Volveréis
Jonás Trueba, Espagne, France, 2024o
Ale, réalisatrice, et Alex, acteur, décident de se séparer après 15 ans de vie commune. Cela mérite d'être célébré – à en croire du moins un vieil adage du père d'Ale. Celui-ci répète inlassablement que les séparations, et non les mariages, doivent être fêtés. Mais l'entourage du couple considère plutôt cette nouvelle comme une mauvaise blague. Le couple n'en est que plus déterminé à organisé une fête de séparation, pour convaincre leurs proches de la fin de leur relation. Et surtout eux-mêmes.

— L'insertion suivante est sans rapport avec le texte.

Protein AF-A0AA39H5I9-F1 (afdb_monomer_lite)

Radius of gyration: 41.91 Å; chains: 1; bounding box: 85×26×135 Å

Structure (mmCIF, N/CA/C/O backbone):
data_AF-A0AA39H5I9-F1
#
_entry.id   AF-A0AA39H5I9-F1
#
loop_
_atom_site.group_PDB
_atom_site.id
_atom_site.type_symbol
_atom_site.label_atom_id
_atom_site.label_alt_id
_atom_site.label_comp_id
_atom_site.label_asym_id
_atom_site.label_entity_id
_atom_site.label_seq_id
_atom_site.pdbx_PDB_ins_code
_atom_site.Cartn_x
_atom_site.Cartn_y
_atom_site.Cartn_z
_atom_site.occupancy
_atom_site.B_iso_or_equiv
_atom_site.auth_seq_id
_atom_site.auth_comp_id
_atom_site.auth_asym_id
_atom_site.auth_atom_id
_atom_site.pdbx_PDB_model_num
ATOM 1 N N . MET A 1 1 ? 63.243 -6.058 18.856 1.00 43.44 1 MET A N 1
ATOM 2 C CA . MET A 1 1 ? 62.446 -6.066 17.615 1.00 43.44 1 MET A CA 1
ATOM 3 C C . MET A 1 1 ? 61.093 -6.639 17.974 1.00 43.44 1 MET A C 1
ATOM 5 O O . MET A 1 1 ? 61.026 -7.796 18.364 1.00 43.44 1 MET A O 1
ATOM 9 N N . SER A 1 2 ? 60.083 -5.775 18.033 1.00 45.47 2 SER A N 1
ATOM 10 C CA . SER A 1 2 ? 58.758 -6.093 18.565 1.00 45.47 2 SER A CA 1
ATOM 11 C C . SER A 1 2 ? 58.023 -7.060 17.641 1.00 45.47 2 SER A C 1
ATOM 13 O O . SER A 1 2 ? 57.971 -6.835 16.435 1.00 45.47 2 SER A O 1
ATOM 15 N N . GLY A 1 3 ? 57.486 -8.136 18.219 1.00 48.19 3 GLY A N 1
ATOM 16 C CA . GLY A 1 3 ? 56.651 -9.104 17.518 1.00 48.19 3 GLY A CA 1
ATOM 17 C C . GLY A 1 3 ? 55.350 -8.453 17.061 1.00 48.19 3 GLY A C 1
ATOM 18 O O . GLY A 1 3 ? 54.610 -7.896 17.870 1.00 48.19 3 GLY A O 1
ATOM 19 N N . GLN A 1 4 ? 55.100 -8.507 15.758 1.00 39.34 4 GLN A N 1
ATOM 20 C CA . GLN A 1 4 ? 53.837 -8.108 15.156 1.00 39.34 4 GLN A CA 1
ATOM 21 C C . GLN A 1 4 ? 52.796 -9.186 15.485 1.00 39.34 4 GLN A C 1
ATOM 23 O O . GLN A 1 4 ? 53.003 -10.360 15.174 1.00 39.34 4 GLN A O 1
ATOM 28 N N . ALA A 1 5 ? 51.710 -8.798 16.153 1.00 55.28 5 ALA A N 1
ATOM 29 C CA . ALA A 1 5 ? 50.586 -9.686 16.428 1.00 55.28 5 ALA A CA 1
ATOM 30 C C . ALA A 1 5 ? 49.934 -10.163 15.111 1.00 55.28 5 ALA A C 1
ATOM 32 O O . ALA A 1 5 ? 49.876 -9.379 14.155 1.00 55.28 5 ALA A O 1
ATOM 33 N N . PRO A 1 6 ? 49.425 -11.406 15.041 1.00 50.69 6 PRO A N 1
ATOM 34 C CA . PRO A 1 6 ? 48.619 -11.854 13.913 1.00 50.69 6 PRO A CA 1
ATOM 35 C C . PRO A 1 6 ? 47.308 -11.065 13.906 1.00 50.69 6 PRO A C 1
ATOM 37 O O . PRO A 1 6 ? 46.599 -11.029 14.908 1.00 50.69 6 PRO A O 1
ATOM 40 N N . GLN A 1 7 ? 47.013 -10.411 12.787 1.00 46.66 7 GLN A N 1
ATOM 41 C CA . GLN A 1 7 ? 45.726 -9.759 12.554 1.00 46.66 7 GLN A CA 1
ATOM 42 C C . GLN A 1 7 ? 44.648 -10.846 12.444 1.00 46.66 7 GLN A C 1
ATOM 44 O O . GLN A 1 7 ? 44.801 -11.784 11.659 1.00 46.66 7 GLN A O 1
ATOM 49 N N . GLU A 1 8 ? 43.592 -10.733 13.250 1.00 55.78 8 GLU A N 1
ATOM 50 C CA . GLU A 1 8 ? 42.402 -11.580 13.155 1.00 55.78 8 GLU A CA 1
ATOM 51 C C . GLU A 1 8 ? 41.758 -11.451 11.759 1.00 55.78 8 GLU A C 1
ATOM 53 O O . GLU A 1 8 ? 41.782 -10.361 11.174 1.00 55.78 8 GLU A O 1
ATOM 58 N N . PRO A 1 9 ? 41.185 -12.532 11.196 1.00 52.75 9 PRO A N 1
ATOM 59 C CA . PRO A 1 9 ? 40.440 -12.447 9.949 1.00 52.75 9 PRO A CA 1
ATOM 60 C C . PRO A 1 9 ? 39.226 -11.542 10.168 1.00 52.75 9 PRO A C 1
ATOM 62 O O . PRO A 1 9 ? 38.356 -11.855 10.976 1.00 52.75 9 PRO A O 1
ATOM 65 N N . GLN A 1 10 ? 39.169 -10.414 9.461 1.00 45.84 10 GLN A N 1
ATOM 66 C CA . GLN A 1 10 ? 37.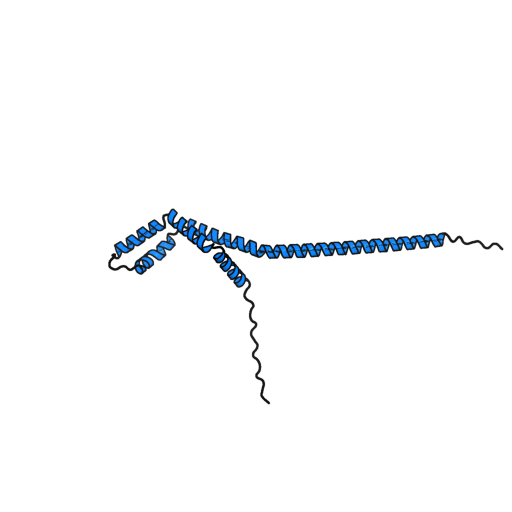972 -9.583 9.437 1.00 45.84 10 GLN A CA 1
ATOM 67 C C . GLN A 1 10 ? 36.836 -10.377 8.781 1.00 45.84 10 GLN A C 1
ATOM 69 O O . GLN A 1 10 ? 36.971 -10.820 7.637 1.00 45.84 10 GLN A O 1
ATOM 74 N N . GLU A 1 11 ? 35.745 -10.585 9.521 1.00 50.19 11 GLU A N 1
ATOM 75 C CA . GLU A 1 11 ? 34.510 -11.182 9.010 1.00 50.19 11 GLU A CA 1
ATOM 76 C C . GLU A 1 11 ? 34.025 -10.416 7.764 1.00 50.19 11 GLU A C 1
ATOM 78 O O . GLU A 1 11 ? 34.094 -9.180 7.741 1.00 50.19 11 GLU A O 1
ATOM 83 N N . PRO A 1 12 ? 33.534 -11.103 6.714 1.00 51.66 12 PRO A N 1
ATOM 84 C CA . PRO A 1 12 ? 32.927 -10.432 5.575 1.00 51.66 12 PRO A CA 1
ATOM 85 C C . PRO A 1 12 ? 31.706 -9.648 6.061 1.00 51.66 12 PRO A C 1
ATOM 87 O O . PRO A 1 12 ? 30.763 -10.229 6.590 1.00 51.66 12 PRO A O 1
ATOM 90 N N . GLN A 1 13 ? 31.714 -8.328 5.879 1.00 53.16 13 GLN A N 1
ATOM 91 C CA . GLN A 1 13 ? 30.516 -7.513 6.049 1.00 53.16 13 GLN A CA 1
ATOM 92 C C . GLN A 1 13 ? 29.500 -7.950 4.984 1.00 53.16 13 GLN A C 1
ATOM 94 O O . GLN A 1 13 ? 29.645 -7.600 3.812 1.00 53.16 13 GLN A O 1
ATOM 99 N N . GLU A 1 14 ? 28.516 -8.768 5.371 1.00 56.19 14 GLU A N 1
ATOM 100 C CA . GLU A 1 14 ? 27.390 -9.137 4.512 1.00 56.19 14 GLU A CA 1
ATOM 101 C C . GLU A 1 14 ? 26.698 -7.851 4.042 1.00 56.19 14 GLU A C 1
ATOM 103 O O . GLU A 1 14 ? 26.252 -7.028 4.844 1.00 56.19 14 GLU A O 1
ATOM 108 N N . ALA A 1 15 ? 26.662 -7.644 2.724 1.00 60.31 15 ALA A N 1
ATOM 109 C CA . ALA A 1 15 ? 25.910 -6.554 2.121 1.00 60.31 15 ALA A CA 1
ATOM 110 C C . ALA A 1 15 ? 24.443 -6.615 2.594 1.00 60.31 15 ALA A C 1
ATOM 112 O O . ALA A 1 15 ? 23.909 -7.716 2.757 1.00 60.31 15 ALA A O 1
ATOM 113 N N . PRO A 1 16 ? 23.777 -5.464 2.816 1.00 66.50 16 PRO A N 1
ATOM 114 C CA . PRO A 1 16 ? 22.397 -5.449 3.280 1.00 66.50 16 PRO A CA 1
ATOM 115 C C . PRO A 1 16 ? 21.519 -6.257 2.324 1.00 66.50 16 PRO A C 1
ATOM 117 O O . PRO A 1 16 ? 21.582 -6.076 1.107 1.00 66.50 16 PRO A O 1
ATOM 120 N N . ASN A 1 17 ? 20.718 -7.157 2.892 1.00 79.44 17 ASN A N 1
ATOM 121 C CA . ASN A 1 17 ? 19.834 -8.037 2.144 1.00 79.44 17 ASN A CA 1
ATOM 122 C C . ASN A 1 17 ? 18.920 -7.190 1.248 1.00 79.44 17 ASN A C 1
ATOM 124 O O . ASN A 1 17 ? 18.225 -6.291 1.721 1.00 79.44 17 ASN A O 1
ATOM 128 N N . GLU A 1 18 ? 18.914 -7.475 -0.049 1.00 77.75 18 GLU A N 1
ATOM 129 C CA . GLU A 1 18 ? 18.169 -6.731 -1.070 1.00 77.75 18 GLU A CA 1
ATOM 130 C C . GLU A 1 18 ? 16.683 -6.570 -0.704 1.00 77.75 18 GLU A C 1
ATOM 132 O O . GLU A 1 18 ? 16.108 -5.488 -0.831 1.00 77.75 18 GLU A O 1
ATOM 137 N N . ARG A 1 19 ? 16.099 -7.599 -0.076 1.00 78.75 19 ARG A N 1
ATOM 138 C CA . ARG A 1 19 ? 14.722 -7.573 0.445 1.00 78.75 19 ARG A CA 1
ATOM 139 C C . ARG A 1 19 ? 14.506 -6.544 1.551 1.00 78.75 19 ARG A C 1
ATOM 141 O O . ARG A 1 19 ? 13.425 -5.970 1.663 1.00 78.75 19 ARG A O 1
ATOM 148 N N . GLU A 1 20 ? 15.502 -6.324 2.403 1.00 85.44 20 GLU A N 1
ATOM 149 C CA . GLU A 1 20 ? 15.429 -5.319 3.466 1.00 85.44 20 GLU A CA 1
ATOM 150 C C . GLU A 1 20 ? 15.531 -3.905 2.897 1.00 85.44 20 GLU A C 1
ATOM 152 O O . GLU A 1 20 ? 14.826 -3.004 3.355 1.00 85.44 20 GLU A O 1
ATOM 157 N N . VAL A 1 21 ? 16.345 -3.719 1.854 1.00 84.38 21 VAL A N 1
ATOM 158 C CA . VAL A 1 21 ? 16.453 -2.445 1.133 1.00 84.38 21 VAL A CA 1
ATOM 159 C C . VAL A 1 21 ? 15.137 -2.108 0.428 1.00 84.38 21 VAL A C 1
ATOM 161 O O . VAL A 1 21 ? 14.654 -0.977 0.541 1.00 84.38 21 VAL A O 1
ATOM 164 N N . GLU A 1 22 ? 14.518 -3.077 -0.247 1.00 84.38 22 GLU A N 1
ATOM 165 C CA . GLU A 1 22 ? 13.198 -2.919 -0.870 1.00 84.38 22 GLU A CA 1
ATOM 166 C C . GLU A 1 22 ? 12.108 -2.625 0.161 1.00 84.38 22 GLU A C 1
ATOM 168 O O . GLU A 1 22 ? 11.340 -1.675 -0.006 1.00 84.38 22 GLU A O 1
ATOM 173 N N . LYS A 1 23 ? 12.075 -3.385 1.265 1.00 87.50 23 LYS A N 1
ATOM 174 C CA . LYS A 1 23 ? 11.142 -3.157 2.375 1.00 87.50 23 LYS A CA 1
ATOM 175 C C . LYS A 1 23 ? 11.275 -1.735 2.915 1.00 87.50 23 LYS A C 1
ATOM 177 O O . LYS A 1 23 ? 10.272 -1.036 3.037 1.00 87.50 23 LYS A O 1
ATOM 182 N N . TYR A 1 24 ? 12.498 -1.289 3.191 1.00 89.31 24 TYR A N 1
ATOM 183 C CA . TYR A 1 24 ? 12.750 0.059 3.692 1.00 89.31 24 TYR A CA 1
ATOM 184 C C . TYR A 1 24 ? 12.315 1.136 2.690 1.00 89.31 24 TYR A C 1
ATOM 186 O O . TYR A 1 24 ? 11.684 2.129 3.063 1.00 89.31 24 TYR A O 1
ATOM 194 N N . ARG A 1 25 ? 12.611 0.943 1.399 1.00 89.25 25 ARG A N 1
ATOM 195 C CA . ARG A 1 25 ? 12.185 1.858 0.332 1.00 89.25 25 ARG A CA 1
ATOM 196 C C . ARG A 1 25 ? 10.658 1.954 0.262 1.00 89.25 25 ARG A C 1
ATOM 198 O O . ARG A 1 25 ? 10.127 3.062 0.164 1.00 89.25 25 ARG A O 1
ATOM 205 N N . MET A 1 26 ? 9.974 0.817 0.360 1.00 89.44 26 MET A N 1
ATOM 206 C CA . MET A 1 26 ? 8.516 0.719 0.341 1.00 89.44 26 MET A CA 1
ATOM 207 C C . MET A 1 26 ? 7.882 1.423 1.547 1.00 89.44 26 MET A C 1
ATOM 209 O O . MET A 1 26 ? 6.993 2.256 1.379 1.00 89.44 26 MET A O 1
ATOM 213 N N . GLU A 1 27 ? 8.375 1.146 2.758 1.00 90.56 27 GLU A N 1
ATOM 214 C CA . GLU A 1 27 ? 7.904 1.778 3.999 1.00 90.56 27 GLU A CA 1
ATOM 215 C C . GLU A 1 27 ? 8.073 3.302 3.943 1.00 90.56 27 GLU A C 1
ATOM 217 O O . GLU A 1 27 ? 7.149 4.055 4.256 1.00 90.56 27 GLU A O 1
ATOM 222 N N . ARG A 1 28 ? 9.217 3.775 3.441 1.00 91.38 28 ARG A N 1
ATOM 223 C CA . ARG A 1 28 ? 9.479 5.208 3.285 1.00 91.38 28 ARG A CA 1
ATOM 224 C C . ARG A 1 28 ? 8.548 5.873 2.268 1.00 91.38 28 ARG A C 1
ATOM 226 O O . ARG A 1 28 ? 8.098 6.995 2.507 1.00 91.38 28 ARG A O 1
ATOM 233 N N . ALA A 1 29 ? 8.270 5.222 1.138 1.00 90.38 29 ALA A N 1
ATOM 234 C CA . ALA A 1 29 ? 7.330 5.732 0.137 1.00 90.38 29 ALA A CA 1
ATOM 235 C C . ALA A 1 29 ? 5.902 5.809 0.703 1.00 90.38 29 ALA A C 1
ATOM 237 O O . ALA A 1 29 ? 5.224 6.826 0.545 1.00 90.38 29 ALA A O 1
ATOM 238 N N . PHE A 1 30 ? 5.489 4.778 1.445 1.00 91.88 30 PHE A N 1
ATOM 239 C CA . PHE A 1 30 ? 4.176 4.708 2.085 1.00 91.88 30 PHE A CA 1
ATOM 240 C C . PHE A 1 30 ? 3.935 5.882 3.044 1.00 91.88 30 PHE A C 1
ATOM 242 O O . PHE A 1 30 ? 2.856 6.483 3.056 1.00 91.88 30 PHE A O 1
ATOM 249 N N . GLU A 1 31 ? 4.950 6.252 3.824 1.00 91.81 31 GLU A N 1
ATOM 250 C CA . GLU A 1 31 ? 4.882 7.400 4.729 1.00 91.81 31 GLU A CA 1
ATOM 251 C C . GLU A 1 31 ? 4.932 8.736 3.987 1.00 91.81 31 GLU A C 1
ATOM 253 O O . GLU A 1 31 ? 4.081 9.597 4.216 1.00 91.81 31 GLU A O 1
ATOM 258 N N . LYS A 1 32 ? 5.894 8.912 3.073 1.00 92.56 32 LYS A N 1
ATOM 259 C CA . LYS A 1 32 ? 6.113 10.183 2.365 1.00 92.56 32 LYS A CA 1
ATOM 260 C C . LYS A 1 32 ? 4.903 10.609 1.532 1.00 92.56 32 LYS A C 1
ATOM 262 O O . LYS A 1 32 ? 4.628 11.799 1.413 1.00 92.56 32 LYS A O 1
ATOM 267 N N . GLU A 1 33 ? 4.179 9.652 0.964 1.00 91.31 33 GLU A N 1
ATOM 268 C CA . GLU A 1 33 ? 2.997 9.911 0.135 1.00 91.31 33 GLU A CA 1
ATOM 269 C C . GLU A 1 33 ? 1.705 10.070 0.959 1.00 91.31 33 GLU A C 1
ATOM 271 O O . GLU A 1 33 ? 0.630 10.327 0.406 1.00 91.31 33 GLU A O 1
ATOM 276 N N . GLY A 1 34 ? 1.791 9.932 2.287 1.00 92.06 34 GLY A N 1
ATOM 277 C CA . GLY A 1 34 ? 0.657 10.078 3.196 1.00 92.06 34 GLY A CA 1
ATOM 278 C C . GLY A 1 34 ? -0.351 8.929 3.119 1.00 92.06 34 GLY A C 1
ATOM 279 O O . GLY A 1 34 ? -1.486 9.089 3.571 1.00 92.06 34 GLY A O 1
ATOM 280 N N . HIS A 1 35 ? 0.025 7.765 2.572 1.00 93.25 35 HIS A N 1
ATOM 281 C CA . HIS A 1 35 ? -0.876 6.607 2.463 1.00 93.25 35 HIS A CA 1
ATOM 282 C C . HIS A 1 35 ? -1.369 6.146 3.834 1.00 93.25 35 HIS A C 1
ATOM 284 O O . HIS A 1 35 ? -2.546 5.827 3.999 1.00 93.25 35 HIS A O 1
ATOM 290 N N . ARG A 1 36 ? -0.505 6.214 4.854 1.00 91.88 36 ARG A N 1
ATOM 291 C CA . ARG A 1 36 ? -0.877 5.932 6.246 1.00 91.88 36 ARG A CA 1
ATOM 292 C C . ARG A 1 36 ? -2.058 6.780 6.719 1.00 91.88 36 ARG A C 1
ATOM 294 O O . ARG A 1 36 ? -2.968 6.255 7.359 1.00 91.88 36 ARG A O 1
ATOM 301 N N . ASP A 1 37 ? -2.045 8.077 6.429 1.00 94.81 37 ASP A N 1
ATOM 302 C CA . ASP A 1 37 ? -3.096 8.990 6.876 1.00 94.81 37 ASP A CA 1
ATOM 303 C C . ASP A 1 37 ? -4.382 8.812 6.069 1.00 94.81 37 ASP A C 1
ATOM 305 O O . ASP A 1 37 ? -5.464 8.827 6.660 1.00 94.81 37 ASP A O 1
ATOM 309 N N . ARG A 1 38 ? -4.275 8.522 4.765 1.00 95.06 38 ARG A N 1
ATOM 310 C CA . ARG A 1 38 ? -5.422 8.153 3.917 1.00 95.06 38 ARG A CA 1
ATOM 311 C C . ARG A 1 38 ? -6.105 6.881 4.414 1.00 95.06 38 ARG A C 1
ATOM 313 O O . ARG A 1 38 ? -7.306 6.898 4.660 1.00 95.06 38 ARG A O 1
ATOM 320 N N . ILE A 1 39 ? -5.342 5.817 4.668 1.00 96.12 39 ILE A N 1
ATOM 321 C CA . ILE A 1 39 ? -5.868 4.548 5.196 1.00 96.12 39 ILE A CA 1
ATOM 322 C C . ILE A 1 39 ? -6.520 4.751 6.565 1.00 96.12 39 ILE A C 1
ATOM 324 O O . ILE A 1 39 ? -7.588 4.208 6.841 1.00 96.12 39 ILE A O 1
ATOM 328 N N . ARG A 1 40 ? -5.914 5.564 7.436 1.00 95.81 40 ARG A N 1
ATOM 329 C CA . ARG A 1 40 ? -6.513 5.905 8.733 1.00 95.81 40 ARG A CA 1
ATOM 330 C C . ARG A 1 40 ? -7.817 6.681 8.592 1.00 95.81 40 ARG A C 1
ATOM 332 O O . ARG A 1 40 ? -8.728 6.455 9.385 1.00 95.81 40 ARG A O 1
ATOM 339 N N . ALA A 1 41 ? -7.893 7.614 7.646 1.00 96.56 41 ALA A N 1
ATOM 340 C CA . ALA A 1 41 ? -9.112 8.363 7.364 1.00 96.56 41 ALA A CA 1
ATOM 341 C C . ALA A 1 41 ? -10.217 7.435 6.842 1.00 96.56 41 ALA A C 1
ATOM 343 O O . ALA A 1 41 ? -11.299 7.419 7.427 1.00 96.56 41 ALA A O 1
ATOM 344 N N . LEU A 1 42 ? -9.899 6.591 5.856 1.00 96.50 42 LEU A N 1
ATOM 345 C CA . LEU A 1 42 ? -10.813 5.594 5.302 1.00 96.50 42 LEU A CA 1
ATOM 346 C C . LEU A 1 42 ? -11.323 4.630 6.380 1.00 96.50 42 LEU A C 1
ATOM 348 O O . LEU A 1 42 ? -12.526 4.426 6.515 1.00 96.50 42 LEU A O 1
ATOM 352 N N . LEU A 1 43 ? -10.430 4.088 7.215 1.00 96.62 43 LEU A N 1
ATOM 353 C CA . LEU A 1 43 ? -10.821 3.192 8.304 1.00 96.62 43 LEU A CA 1
ATOM 354 C C . LEU A 1 43 ? -11.791 3.880 9.274 1.00 96.62 43 LEU A C 1
ATOM 356 O O . LEU A 1 43 ? -12.802 3.289 9.645 1.00 96.62 43 LEU A O 1
ATOM 360 N N . ARG A 1 44 ? -11.514 5.127 9.678 1.00 96.12 44 ARG A N 1
ATOM 361 C CA . ARG A 1 44 ? -12.415 5.887 10.562 1.00 96.12 44 ARG A CA 1
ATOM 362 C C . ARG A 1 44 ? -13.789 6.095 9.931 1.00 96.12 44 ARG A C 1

Ale, réalisatrice, et Alex, acteur, décident de se séparer après quinze ans de vie commune. Si les raisons sont à peine abordées (la routine sans joie du couple est toutefois perceptible), le processus de rupture, en revanche, constitue le cœur du film. Car selon le père d’Ale, ce ne sont pas les mariages que l’on devrait célébrer, mais les séparations. Et c’est bien ainsi qu’Ale et Alex l’entendent: le futur ancien couple décide d’organiser une fête de séparation réunissant leurs amis et familles, avec buffet et groupe de musique à la carte. Dans leur entourage, le projet suscite étonnement, consternation, mais parfois aussi une approbation complice. Son annonce constitue l’unique thème et la seule idée du film. Est-ce suffisant pour un long-métrage de près de deux heures? La réponse est oui, pour autant que le scénario soit suffisamment inventif et le réalisateur assez déterminé pour exploiter son potentiel tragi-comique. Le jeune Pedro Almodóvar, ou plus récemment le Roumain Radu Jude (Bad Luck Banging or Loony Porn), sont là pour le prouver. L'Espagnol Jonás Trueba, fils du réalisateur à succès Fernando Trueba, s’en tire à sa manière: dans le film, le couple travaille lui-même à la réalisation d’un film racontant exactement la même histoire que Septembre sans attendre, avec les mêmes personnages. Ainsi, une scène que nous venons de voir nous est montrée aussitôt une seconde fois, sur la table de montage, accompagnée de la discussion d’Ale avec son monteur pour savoir s’il faut raccourcir le début et comment assurer la transition vers la scène suivante. Quant à Fernando Trueba, il apporte (dans le rôle du père d’Ale) un touche de légitimité théorique, en convoquant les ouvrages du philosophe danois Søren Kierkegaard, connu pour ses réflexions sur la répétition, et du théoricien du cinéma américain Stanley Cavell: une spirale réflexive qui tantôt donne parfois le vertige, tantôt fait agréablement illusion.